5. Finally, if you want to carry the traditional three-layer bandage, the material required is going to include a telfa pad as your contact layer, roll gauze or kerlix as an absorbent layer, and vetwrap as your holding layer. Again, for technique refer to this blog post for more information on technique.
So, there you have it. I know this was a lot of information, so feel free to revisist these past two blog posts after you have had time to digest the content.
If you are anything like me you are likely geeking out on the new med kit items mentioned here in these past two blog posts and are ordering them on Amazon as we speak. Virtual fist pound to you!!
Having a complete first aid kit and practicing your bandaging technique while keeping these principles in mind will help you be more proactive and prepared for the unthinkable.
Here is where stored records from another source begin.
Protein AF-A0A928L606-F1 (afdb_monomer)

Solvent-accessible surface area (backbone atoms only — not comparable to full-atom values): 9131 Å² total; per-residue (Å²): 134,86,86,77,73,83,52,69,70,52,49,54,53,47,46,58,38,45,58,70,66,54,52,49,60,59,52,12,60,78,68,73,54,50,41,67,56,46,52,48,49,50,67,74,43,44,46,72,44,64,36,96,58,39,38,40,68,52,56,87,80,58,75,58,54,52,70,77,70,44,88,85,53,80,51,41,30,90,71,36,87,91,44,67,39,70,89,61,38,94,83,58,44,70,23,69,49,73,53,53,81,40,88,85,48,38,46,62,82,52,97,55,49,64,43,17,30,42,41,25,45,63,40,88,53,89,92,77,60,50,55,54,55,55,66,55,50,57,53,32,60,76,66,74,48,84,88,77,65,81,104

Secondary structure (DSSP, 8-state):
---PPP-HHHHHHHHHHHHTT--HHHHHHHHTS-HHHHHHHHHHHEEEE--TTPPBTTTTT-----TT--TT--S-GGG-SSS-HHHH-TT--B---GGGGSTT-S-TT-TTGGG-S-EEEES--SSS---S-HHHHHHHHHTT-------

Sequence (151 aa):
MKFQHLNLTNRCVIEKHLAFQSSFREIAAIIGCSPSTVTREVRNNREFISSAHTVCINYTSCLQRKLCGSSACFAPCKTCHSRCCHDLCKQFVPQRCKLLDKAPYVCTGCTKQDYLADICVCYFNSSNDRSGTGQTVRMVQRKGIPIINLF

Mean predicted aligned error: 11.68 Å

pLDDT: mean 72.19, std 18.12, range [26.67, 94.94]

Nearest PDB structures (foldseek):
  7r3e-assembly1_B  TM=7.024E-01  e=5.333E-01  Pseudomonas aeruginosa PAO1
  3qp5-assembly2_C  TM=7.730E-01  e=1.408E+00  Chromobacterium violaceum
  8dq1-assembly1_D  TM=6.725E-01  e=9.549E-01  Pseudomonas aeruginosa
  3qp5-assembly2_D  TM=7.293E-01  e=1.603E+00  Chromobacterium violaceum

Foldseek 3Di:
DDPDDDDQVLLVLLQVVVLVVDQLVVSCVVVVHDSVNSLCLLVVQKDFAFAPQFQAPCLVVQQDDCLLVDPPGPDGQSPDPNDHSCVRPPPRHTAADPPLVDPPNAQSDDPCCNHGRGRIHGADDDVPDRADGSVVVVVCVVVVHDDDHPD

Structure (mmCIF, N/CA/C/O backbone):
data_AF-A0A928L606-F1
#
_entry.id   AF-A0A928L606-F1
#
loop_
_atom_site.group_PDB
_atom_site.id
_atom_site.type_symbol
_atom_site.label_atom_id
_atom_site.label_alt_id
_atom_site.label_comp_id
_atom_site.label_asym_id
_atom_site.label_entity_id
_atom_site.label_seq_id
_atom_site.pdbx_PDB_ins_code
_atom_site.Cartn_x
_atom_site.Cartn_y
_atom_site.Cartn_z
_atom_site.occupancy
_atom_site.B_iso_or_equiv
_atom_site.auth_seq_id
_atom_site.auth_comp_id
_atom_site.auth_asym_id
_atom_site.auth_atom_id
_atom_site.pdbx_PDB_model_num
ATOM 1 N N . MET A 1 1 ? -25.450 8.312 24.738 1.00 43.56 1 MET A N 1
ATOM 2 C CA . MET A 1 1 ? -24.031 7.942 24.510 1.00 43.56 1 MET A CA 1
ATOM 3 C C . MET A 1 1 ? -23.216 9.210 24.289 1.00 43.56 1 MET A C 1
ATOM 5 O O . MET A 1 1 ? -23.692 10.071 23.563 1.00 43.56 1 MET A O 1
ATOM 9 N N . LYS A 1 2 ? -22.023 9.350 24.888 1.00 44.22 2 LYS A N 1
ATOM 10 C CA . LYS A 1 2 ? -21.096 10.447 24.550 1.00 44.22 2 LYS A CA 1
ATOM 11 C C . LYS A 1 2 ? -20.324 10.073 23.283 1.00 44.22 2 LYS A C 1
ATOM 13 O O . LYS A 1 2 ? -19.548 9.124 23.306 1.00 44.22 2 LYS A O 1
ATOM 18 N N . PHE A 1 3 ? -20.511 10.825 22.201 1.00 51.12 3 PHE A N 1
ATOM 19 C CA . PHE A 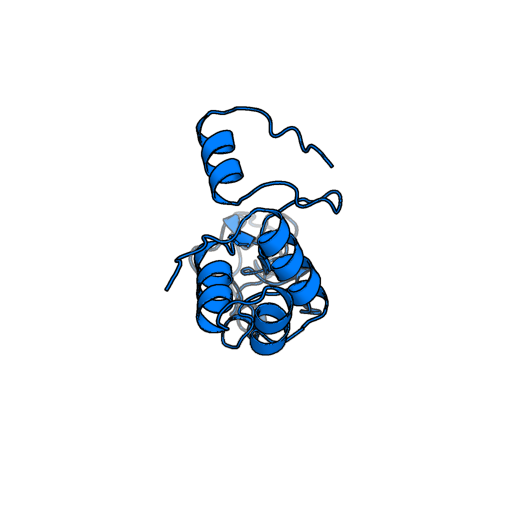1 3 ? -19.672 10.719 21.007 1.00 51.12 3 PHE A CA 1
ATOM 20 C C . PHE A 1 3 ? -18.323 11.400 21.273 1.00 51.12 3 PHE A C 1
ATOM 22 O O . PHE A 1 3 ? -18.128 12.567 20.945 1.00 51.12 3 PHE A O 1
ATOM 29 N N . GLN A 1 4 ? -17.389 10.687 21.907 1.00 63.78 4 GLN A N 1
ATOM 30 C CA . GLN A 1 4 ? -16.004 11.148 21.960 1.00 63.78 4 GLN A CA 1
ATOM 31 C C . GLN A 1 4 ? -15.352 10.940 20.592 1.00 63.78 4 GLN A C 1
ATOM 33 O O . GLN A 1 4 ? -15.255 9.818 20.092 1.00 63.78 4 GLN A O 1
ATOM 38 N N . HIS A 1 5 ? -14.903 12.034 19.984 1.00 76.25 5 HIS A N 1
ATOM 39 C CA . HIS A 1 5 ? -14.024 11.972 18.825 1.00 76.25 5 HIS A CA 1
ATOM 40 C C . HIS A 1 5 ? -12.662 11.416 19.252 1.00 76.25 5 HIS A C 1
ATOM 42 O O . HIS A 1 5 ? -12.174 11.725 20.339 1.00 76.25 5 HIS A O 1
ATOM 48 N N . LEU A 1 6 ? -12.027 10.621 18.386 1.00 78.94 6 LEU A N 1
ATOM 49 C CA . LEU A 1 6 ? -10.656 10.171 18.619 1.00 78.94 6 LEU A CA 1
ATOM 50 C C . LEU A 1 6 ? -9.737 11.400 18.711 1.00 78.94 6 LEU A C 1
ATOM 52 O O . LEU A 1 6 ? -9.704 12.228 17.795 1.00 78.94 6 LEU A O 1
ATOM 56 N N . ASN A 1 7 ? -9.012 11.518 19.822 1.00 79.31 7 ASN A N 1
ATOM 57 C CA . ASN A 1 7 ? -7.982 12.536 20.026 1.00 79.31 7 ASN A CA 1
ATOM 58 C C . ASN A 1 7 ? -6.649 12.092 19.377 1.00 79.31 7 ASN A C 1
ATOM 60 O O . ASN A 1 7 ? -6.592 11.064 18.698 1.00 79.31 7 ASN A O 1
ATOM 64 N N . LEU A 1 8 ? -5.580 12.878 19.543 1.00 75.06 8 LEU A N 1
ATOM 65 C CA . LEU A 1 8 ? -4.263 12.543 18.988 1.00 75.06 8 LEU A CA 1
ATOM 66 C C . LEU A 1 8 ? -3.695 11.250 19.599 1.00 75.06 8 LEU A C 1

I know you have the ability to be your own dog’s first responder, and I hope by reading this article you now too feel that you can do this. This doesn’t have to be a big deal if you don’t make it one. Just stay present. Stay focused. And think towards the next logical or appropriate step.
And after the fact- revisit it to think on where you can improve, what you wish you had had on you, and how you would do things differently. It can be uncomfortable at times, but we owe it to our dogs to do our homework ahead of time and then learn from our experiences so we can approach each new situation with the confidence, competence, and capability to handle any situation.
I know you got it in you! Now you just need to believe in yourself.